Догадываются, но и только. После того как несколько киллеров исчезло из земной жизни сразу вслед за мишенями, они перестали выходить на прямые контакты не только с заказчиками, но даже и с доверенными лицами. Каждый из них выбирал свой способ связи, лишь бы не засветиться. И если на средневековом Востоке считалось неприличным, если гость изъявлял желание познакомиться с женой хозяина, то теперь предложение одного из двух тайных звеньев цепочки повидаться друг с другом стало таким же нарушением негласной этики. Однако правила для того и существуют, чтобы их нарушать. И Николай прочел однажды на экране своего супермощного, собранного умельцами одной из тайных лабораторий, микрокомпьютера, непривычный текст от доверенного лица:
— Дорогой друг!
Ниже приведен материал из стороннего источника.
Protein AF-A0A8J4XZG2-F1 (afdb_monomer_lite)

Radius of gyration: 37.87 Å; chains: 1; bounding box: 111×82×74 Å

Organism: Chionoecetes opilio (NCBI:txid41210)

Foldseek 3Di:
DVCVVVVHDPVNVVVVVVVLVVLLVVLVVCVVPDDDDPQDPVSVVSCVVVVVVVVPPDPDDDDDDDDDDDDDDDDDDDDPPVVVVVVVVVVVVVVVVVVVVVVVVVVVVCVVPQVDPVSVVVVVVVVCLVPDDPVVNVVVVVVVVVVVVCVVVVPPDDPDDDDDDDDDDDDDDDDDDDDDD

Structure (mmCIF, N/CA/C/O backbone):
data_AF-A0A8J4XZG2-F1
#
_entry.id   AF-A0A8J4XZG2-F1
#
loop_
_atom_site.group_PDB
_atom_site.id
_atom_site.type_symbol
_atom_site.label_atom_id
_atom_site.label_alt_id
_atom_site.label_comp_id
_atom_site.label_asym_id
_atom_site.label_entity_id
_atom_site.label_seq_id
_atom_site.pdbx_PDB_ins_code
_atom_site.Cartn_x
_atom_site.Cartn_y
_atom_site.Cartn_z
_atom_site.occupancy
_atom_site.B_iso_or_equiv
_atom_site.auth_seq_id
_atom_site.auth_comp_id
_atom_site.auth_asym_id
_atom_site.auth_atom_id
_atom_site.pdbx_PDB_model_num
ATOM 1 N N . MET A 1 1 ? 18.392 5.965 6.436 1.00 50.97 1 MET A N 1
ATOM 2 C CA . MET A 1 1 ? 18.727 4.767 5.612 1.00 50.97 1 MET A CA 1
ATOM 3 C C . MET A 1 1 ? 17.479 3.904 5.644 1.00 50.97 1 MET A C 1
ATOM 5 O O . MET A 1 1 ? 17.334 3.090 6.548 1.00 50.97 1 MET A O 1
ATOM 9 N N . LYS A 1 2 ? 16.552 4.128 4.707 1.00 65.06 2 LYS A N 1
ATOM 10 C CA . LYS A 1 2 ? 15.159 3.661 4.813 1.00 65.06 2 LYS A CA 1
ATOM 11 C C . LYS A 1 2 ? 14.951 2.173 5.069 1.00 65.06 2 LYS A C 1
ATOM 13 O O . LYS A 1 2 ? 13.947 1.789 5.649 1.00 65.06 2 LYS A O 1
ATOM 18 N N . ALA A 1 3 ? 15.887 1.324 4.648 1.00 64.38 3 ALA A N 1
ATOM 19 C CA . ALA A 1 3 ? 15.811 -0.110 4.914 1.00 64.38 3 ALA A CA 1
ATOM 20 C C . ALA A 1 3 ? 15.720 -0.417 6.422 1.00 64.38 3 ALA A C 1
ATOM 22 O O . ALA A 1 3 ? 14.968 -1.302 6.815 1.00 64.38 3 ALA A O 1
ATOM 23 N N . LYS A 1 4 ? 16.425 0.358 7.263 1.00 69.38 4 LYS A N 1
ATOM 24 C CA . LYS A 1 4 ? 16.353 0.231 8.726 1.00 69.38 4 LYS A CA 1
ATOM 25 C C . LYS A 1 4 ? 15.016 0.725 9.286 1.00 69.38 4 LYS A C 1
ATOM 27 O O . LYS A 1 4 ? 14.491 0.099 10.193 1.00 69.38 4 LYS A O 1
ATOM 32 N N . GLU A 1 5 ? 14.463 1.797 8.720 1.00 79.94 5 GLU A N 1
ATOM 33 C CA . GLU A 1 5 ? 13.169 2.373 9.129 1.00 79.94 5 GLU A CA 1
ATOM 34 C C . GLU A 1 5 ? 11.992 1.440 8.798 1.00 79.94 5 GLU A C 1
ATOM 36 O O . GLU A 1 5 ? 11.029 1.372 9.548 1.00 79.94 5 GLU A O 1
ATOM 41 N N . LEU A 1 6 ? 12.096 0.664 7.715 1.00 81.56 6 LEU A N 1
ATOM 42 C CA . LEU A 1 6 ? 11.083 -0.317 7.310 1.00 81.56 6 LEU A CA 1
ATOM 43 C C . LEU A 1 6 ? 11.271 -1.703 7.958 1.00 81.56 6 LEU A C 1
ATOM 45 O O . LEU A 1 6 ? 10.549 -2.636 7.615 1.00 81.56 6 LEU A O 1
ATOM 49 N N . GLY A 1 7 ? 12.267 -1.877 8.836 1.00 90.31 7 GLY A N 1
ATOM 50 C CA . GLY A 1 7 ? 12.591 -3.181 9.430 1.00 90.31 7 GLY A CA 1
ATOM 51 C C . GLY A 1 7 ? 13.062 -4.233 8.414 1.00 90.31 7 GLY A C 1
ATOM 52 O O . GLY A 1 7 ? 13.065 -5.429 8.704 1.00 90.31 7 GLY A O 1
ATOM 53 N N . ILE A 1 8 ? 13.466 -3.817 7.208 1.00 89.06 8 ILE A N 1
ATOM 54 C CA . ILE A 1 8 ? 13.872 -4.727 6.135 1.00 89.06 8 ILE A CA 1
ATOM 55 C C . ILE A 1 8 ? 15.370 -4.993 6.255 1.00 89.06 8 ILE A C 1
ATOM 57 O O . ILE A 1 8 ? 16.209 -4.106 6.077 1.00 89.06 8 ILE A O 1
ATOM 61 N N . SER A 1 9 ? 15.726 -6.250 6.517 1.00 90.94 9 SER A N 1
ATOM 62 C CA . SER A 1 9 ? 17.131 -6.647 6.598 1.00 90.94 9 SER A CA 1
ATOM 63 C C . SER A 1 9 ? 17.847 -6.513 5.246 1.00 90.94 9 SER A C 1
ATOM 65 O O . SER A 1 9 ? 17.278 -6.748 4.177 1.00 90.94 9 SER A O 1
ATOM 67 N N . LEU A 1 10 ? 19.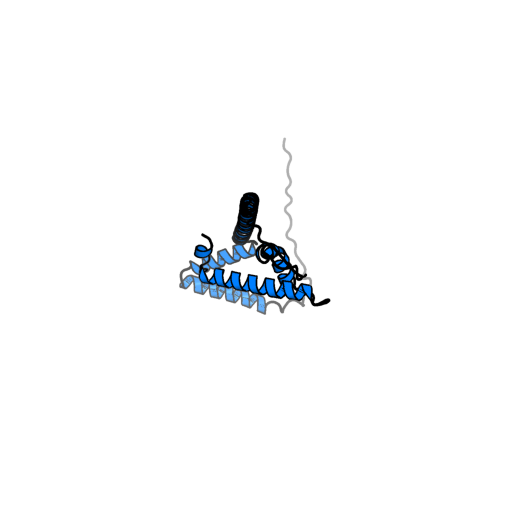147 -6.205 5.282 1.00 86.50 10 LEU A N 1
ATOM 68 C CA . LEU A 1 10 ? 19.992 -6.148 4.082 1.00 86.50 10 LEU A CA 1
ATOM 69 C C . LEU A 1 10 ? 19.961 -7.469 3.295 1.00 86.50 10 LEU A C 1
ATOM 71 O O . LEU A 1 10 ? 19.885 -7.467 2.068 1.00 86.50 10 LEU A O 1
ATOM 75 N N . LYS A 1 11 ? 19.964 -8.600 4.010 1.00 88.00 11 LYS A N 1
ATOM 76 C CA . LYS A 1 11 ? 19.884 -9.945 3.425 1.00 88.00 11 LYS A CA 1
ATOM 77 C C . LYS A 1 11 ? 18.587 -10.136 2.635 1.00 88.00 11 LYS A C 1
ATOM 79 O O . LYS A 1 11 ? 18.600 -10.748 1.568 1.00 88.00 11 LYS A O 1
ATOM 84 N N . HIS A 1 12 ? 17.484 -9.571 3.122 1.00 87.75 12 HIS A N 1
ATOM 85 C CA . HIS A 1 12 ? 16.202 -9.604 2.428 1.00 87.75 12 HIS A CA 1
ATOM 86 C C . HIS A 1 12 ? 16.249 -8.812 1.115 1.00 87.75 12 HIS A C 1
ATOM 88 O O . HIS A 1 12 ? 15.862 -9.337 0.074 1.00 87.75 12 HIS A O 1
ATOM 94 N N . LEU A 1 13 ? 16.807 -7.597 1.132 1.00 86.69 13 LEU A N 1
ATOM 95 C CA . LEU A 1 13 ? 17.001 -6.769 -0.068 1.00 86.69 13 LEU A CA 1
ATOM 96 C C . LEU A 1 13 ? 17.908 -7.441 -1.107 1.00 86.69 13 LEU A C 1
ATOM 98 O O . LEU A 1 13 ? 17.597 -7.435 -2.298 1.00 86.69 13 LEU A O 1
ATOM 102 N N . GLN A 1 14 ? 19.001 -8.065 -0.667 1.00 87.62 14 GLN A N 1
ATOM 103 C CA . GLN A 1 14 ? 19.897 -8.820 -1.546 1.00 87.62 14 GLN A CA 1
ATOM 104 C C . GLN A 1 14 ? 19.182 -10.002 -2.210 1.00 87.62 14 GLN A C 1
ATOM 106 O O . GLN A 1 14 ? 19.329 -10.217 -3.415 1.00 87.62 14 GLN A O 1
ATOM 111 N N . ASN A 1 15 ? 18.387 -10.752 -1.443 1.00 92.50 15 ASN A N 1
ATOM 112 C CA . ASN A 1 15 ? 17.637 -11.889 -1.966 1.00 92.50 15 ASN A CA 1
ATOM 113 C C . ASN A 1 15 ? 16.521 -11.443 -2.923 1.00 92.50 15 ASN A C 1
ATOM 115 O O . ASN A 1 15 ? 16.344 -12.028 -3.990 1.00 92.50 15 ASN A O 1
ATOM 119 N N . TRP A 1 16 ? 15.822 -10.359 -2.581 1.00 90.81 16 TRP A N 1
ATOM 120 C CA . TRP A 1 16 ? 14.830 -9.731 -3.448 1.00 90.81 16 TRP A CA 1
ATOM 121 C C . TRP A 1 16 ? 15.451 -9.315 -4.785 1.00 90.81 16 TRP A C 1
ATOM 123 O O . TRP A 1 16 ? 14.955 -9.698 -5.844 1.00 90.81 16 TRP A O 1
ATOM 133 N N . TRP A 1 17 ? 16.593 -8.626 -4.751 1.00 89.31 17 TRP A N 1
ATOM 134 C CA . TRP A 1 17 ? 17.300 -8.210 -5.959 1.00 89.31 17 TRP A CA 1
ATOM 135 C C . TRP A 1 17 ? 17.778 -9.395 -6.807 1.00 89.31 17 TRP A C 1
ATOM 137 O O . TRP A 1 17 ? 17.689 -9.363 -8.036 1.00 89.31 17 TRP A O 1
ATOM 147 N N . LYS A 1 18 ? 18.261 -10.471 -6.173 1.00 91.75 18 LYS A N 1
ATOM 148 C CA . LYS A 1 18 ? 18.635 -11.711 -6.868 1.00 91.75 18 LYS A CA 1
ATOM 149 C C . LYS A 1 18 ? 17.445 -12.306 -7.625 1.00 91.75 18 LYS A C 1
ATOM 151 O O . LYS A 1 18 ? 17.562 -12.546 -8.823 1.00 91.75 18 LYS A O 1
ATOM 156 N N . ASN A 1 19 ? 16.295 -12.439 -6.965 1.00 90.31 19 ASN A N 1
ATOM 157 C CA . ASN A 1 19 ? 15.074 -12.968 -7.579 1.00 90.31 19 ASN A CA 1
ATOM 158 C C . ASN A 1 19 ? 14.610 -12.117 -8.765 1.00 90.31 19 ASN A C 1
ATOM 160 O O . ASN A 1 19 ? 14.220 -12.643 -9.805 1.00 90.31 19 ASN A O 1
ATOM 164 N N . VAL A 1 20 ? 14.681 -10.796 -8.617 1.00 90.06 20 VAL A N 1
ATOM 165 C CA . VAL A 1 20 ? 14.319 -9.835 -9.660 1.00 90.06 20 VAL A CA 1
ATOM 166 C C . VAL A 1 20 ? 15.230 -9.972 -10.892 1.00 90.06 20 VAL A C 1
ATOM 168 O O . VAL A 1 20 ? 14.734 -10.006 -12.020 1.00 90.06 20 VAL A O 1
ATOM 171 N N . LYS A 1 21 ? 16.545 -10.140 -10.697 1.00 89.25 21 LYS A N 1
ATOM 172 C CA . LYS A 1 21 ? 17.498 -10.409 -11.790 1.00 89.25 21 LYS A CA 1
ATOM 173 C C . LYS A 1 21 ? 17.245 -11.750 -12.474 1.00 89.25 21 LYS A C 1
ATOM 175 O O . LYS A 1 21 ? 17.188 -11.803 -13.702 1.00 89.25 21 LYS A O 1
ATOM 180 N N . ASP A 1 22 ? 17.070 -12.820 -11.701 1.00 88.62 22 ASP A N 1
ATOM 181 C CA . ASP A 1 22 ? 16.801 -14.158 -12.240 1.00 88.62 22 ASP A CA 1
ATOM 182 C C . ASP A 1 22 ? 15.515 -14.160 -13.074 1.00 88.62 22 ASP A C 1
ATOM 184 O O . ASP A 1 22 ? 15.434 -14.788 -14.135 1.00 88.62 22 ASP A O 1
ATOM 188 N N . TRP A 1 23 ? 14.516 -13.397 -12.631 1.00 88.56 23 TRP A N 1
ATOM 189 C CA . TRP A 1 23 ? 13.272 -13.235 -13.360 1.00 88.56 23 TRP A CA 1
ATOM 190 C C . TRP A 1 23 ? 13.450 -12.449 -14.660 1.00 88.56 23 TRP A C 1
ATOM 192 O O . TRP A 1 23 ? 12.963 -12.894 -15.699 1.00 88.56 23 TRP A O 1
ATOM 202 N N . TYR A 1 24 ? 14.212 -11.354 -14.645 1.00 90.06 24 TYR A N 1
ATOM 203 C CA . TYR A 1 24 ? 14.564 -10.617 -15.861 1.00 90.06 24 TYR A CA 1
ATOM 204 C C . TYR A 1 24 ? 15.277 -11.506 -16.894 1.00 90.06 24 TYR A C 1
ATOM 206 O O . TYR A 1 24 ? 14.924 -11.479 -18.071 1.00 90.06 24 TYR A O 1
ATOM 214 N N . VAL A 1 25 ? 16.232 -12.346 -16.474 1.00 87.38 25 VAL A N 1
ATOM 215 C CA . VAL A 1 25 ? 16.932 -13.286 -17.375 1.00 87.38 25 VAL A CA 1
ATOM 216 C C . VAL A 1 25 ? 15.973 -14.330 -17.957 1.00 87.38 25 VAL A C 1
ATOM 218 O O . VAL A 1 25 ? 16.055 -14.662 -19.140 1.00 87.38 25 VAL A O 1
ATOM 221 N N . LYS A 1 26 ? 15.031 -14.843 -17.159 1.00 87.56 26 LYS A N 1
ATOM 222 C CA . LYS A 1 26 ? 13.985 -15.748 -17.663 1.00 87.56 26 LYS A CA 1
ATOM 223 C C . LYS A 1 26 ? 13.065 -15.047 -18.664 1.00 87.56 26 LYS A C 1
ATOM 225 O O . LYS A 1 26 ? 12.715 -15.643 -19.680 1.00 87.56 26 LYS A O 1
ATOM 230 N N . LEU A 1 27 ? 12.683 -13.798 -18.398 1.00 87.94 27 LEU A N 1
ATOM 231 C CA . LEU A 1 27 ? 11.832 -13.009 -19.289 1.00 87.94 27 LEU A CA 1
ATOM 232 C C . LEU A 1 27 ? 12.536 -12.671 -20.600 1.00 87.94 27 LEU A C 1
ATOM 234 O O . LEU A 1 27 ? 11.947 -12.857 -21.659 1.00 87.94 27 LEU A O 1
ATOM 238 N N . SER A 1 28 ? 13.803 -12.262 -20.557 1.00 83.88 28 SER A N 1
ATOM 239 C CA . SER A 1 28 ? 14.562 -11.916 -21.761 1.00 83.88 28 SER A CA 1
ATOM 240 C C . SER A 1 28 ? 14.730 -13.107 -22.712 1.00 83.88 28 SER A C 1
ATOM 242 O O . SER A 1 28 ? 14.588 -12.931 -23.920 1.00 83.88 28 SER A O 1
ATOM 244 N N . LYS A 1 29 ? 14.931 -14.320 -22.174 1.00 83.12 29 LYS A N 1
ATOM 245 C CA . LYS A 1 29 ? 14.972 -15.575 -22.949 1.00 83.12 29 LYS A CA 1
ATOM 246 C C . LYS A 1 29 ? 13.608 -15.988 -23.509 1.00 83.12 29 LYS A C 1
ATOM 248 O O . LYS A 1 29 ? 13.535 -16.553 -24.595 1.00 83.12 29 LYS A O 1
ATOM 253 N N . ARG A 1 30 ? 12.515 -15.721 -22.784 1.00 83.00 30 ARG A N 1
ATOM 254 C CA . ARG A 1 30 ? 11.149 -16.011 -23.261 1.00 83.00 30 ARG A CA 1
ATOM 255 C C . ARG A 1 30 ? 10.748 -15.088 -24.408 1.00 83.00 30 ARG A C 1
ATOM 257 O O . ARG A 1 30 ? 10.163 -15.561 -25.377 1.00 83.00 30 ARG A O 1
ATOM 264 N N . THR A 1 31 ? 11.117 -13.810 -24.331 1.00 76.19 31 THR A N 1
ATOM 265 C CA . THR A 1 31 ? 10.854 -12.835 -25.398 1.00 76.19 31 THR A CA 1
ATOM 266 C C . THR A 1 31 ? 11.595 -13.175 -26.696 1.00 76.19 31 THR A C 1
ATOM 268 O O . THR A 1 31 ? 11.092 -12.858 -27.767 1.00 76.19 31 THR A O 1
ATOM 271 N N . SER A 1 32 ? 12.754 -13.843 -26.637 1.00 69.81 32 SER A N 1
ATOM 272 C CA . SER A 1 32 ? 13.534 -14.186 -27.836 1.00 69.81 32 SER A CA 1
ATOM 273 C C . SER A 1 32 ? 13.087 -15.461 -28.563 1.00 69.81 32 SER A C 1
ATOM 275 O O . SER A 1 32 ? 13.650 -15.751 -29.612 1.00 69.81 32 SER A O 1
ATOM 277 N N . GLY A 1 33 ? 12.134 -16.241 -28.031 1.00 65.31 33 GLY A N 1
ATOM 278 C CA . GLY A 1 33 ? 11.826 -17.579 -28.569 1.00 65.31 33 GLY A CA 1
ATOM 279 C C . GLY A 1 33 ? 10.352 -17.980 -28.665 1.00 65.31 33 GLY A C 1
ATOM 280 O O . GLY A 1 33 ? 10.064 -19.019 -29.248 1.00 65.31 33 GLY A O 1
ATOM 281 N N . GLN A 1 34 ? 9.404 -17.206 -28.125 1.00 52.38 34 GLN A N 1
ATOM 282 C CA . GLN A 1 34 ? 7.975 -17.517 -28.255 1.00 52.38 34 GLN A CA 1
ATOM 283 C C . GLN A 1 34 ? 7.173 -16.309 -28.734 1.00 52.38 34 GLN A C 1
ATOM 285 O O . GLN A 1 34 ? 6.908 -15.378 -27.972 1.00 52.38 34 GLN A O 1
ATOM 290 N N . ALA A 1 35 ? 6.694 -16.380 -29.975 1.00 49.66 35 ALA A N 1
ATOM 291 C CA . ALA A 1 35 ? 5.518 -15.631 -30.386 1.00 49.66 35 ALA A CA 1
ATOM 292 C C . ALA A 1 35 ? 4.317 -16.130 -29.555 1.00 49.66 35 ALA A C 1
ATOM 294 O O . ALA A 1 35 ? 4.105 -17.335 -29.455 1.00 49.66 35 ALA A O 1
ATOM 295 N N . THR A 1 36 ? 3.537 -15.218 -28.963 1.00 50.69 36 THR A N 1
ATOM 296 C CA . THR A 1 36 ? 2.213 -15.430 -28.318 1.00 50.69 36 THR A CA 1
ATOM 297 C C . THR A 1 36 ? 2.101 -15.915 -26.861 1.00 50.69 36 THR A C 1
ATOM 299 O O . THR A 1 36 ? 1.060 -16.439 -26.478 1.00 50.69 36 THR A O 1
ATOM 302 N N . LYS A 1 37 ? 3.055 -15.633 -25.959 1.00 68.38 37 LYS A N 1
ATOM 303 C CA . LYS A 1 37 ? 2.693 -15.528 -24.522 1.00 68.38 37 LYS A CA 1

Я, конечно, нагло нарушаю все правила, но если Вы находитесь там, где я предполагаю, почему бы Вам всего только раз в жизни не зайти ко мне в гости? Тем более что я совсем один, а завтра мне сколько-то исполнится. Мое пристанище отмечено крестиком.
Вслед за текстом был нарисован кусок схемы города. А все послание многократно, как обычно перекодированное, летело сначала в Новую Зеландию, а уж оттуда через иных провайдеров достигало мобильника Николая, чтобы по кабелю перетечь в его ноутбук и снова дважды перекодироваться.
В принципе, доверенные лица могут жить в любой точке мира, и чем удаленнее от предполагаемого места событий, тем безопаснее. Вероятно, скоро так и будет. Но пока они живут в том же городе, или по крайней мере в той же стране, где планируется высокооплачиваемое убийство. Послание, полученное Николаем, не только впервые подтверждало, что его доверенное лицо живет в Санкт-Петербурге, но еще и раскрывало адрес.
С одной стороны, это могла быть примитивнейшая ловушка. Но с другой — уж очень текст походил на сигнал SOS.
Николай появился у нужной двери с утра и, нагнувшись так, чтобы не попадать под обзор глазка, посыпал невидимым глазу мельчайшим порошком пространство около дверей. Потом спустился вниз и оглядел окрестности, но нигде ничего подозрительного не высмотрел. Хотя подозрительное могло затаиться за квартирной дверью со вчерашнего вечера.
За несколько минут до назначенного часа он снова поднялся к стальной двери, в которую вместо глазка была вмонтирована видеокамера. И осветил порошок узким синим лучом фонарика. Порошок озарился ровным светом. Будь на нем следы, их очертания зияли бы черными провалами. Убедившись, что к двери в течение дня никто не приближался, кроме собаки, которая умудрилась оставить с краю одинокий след задней левой лапы, Николай шагнул к двери и встал перед камерой в полный рост.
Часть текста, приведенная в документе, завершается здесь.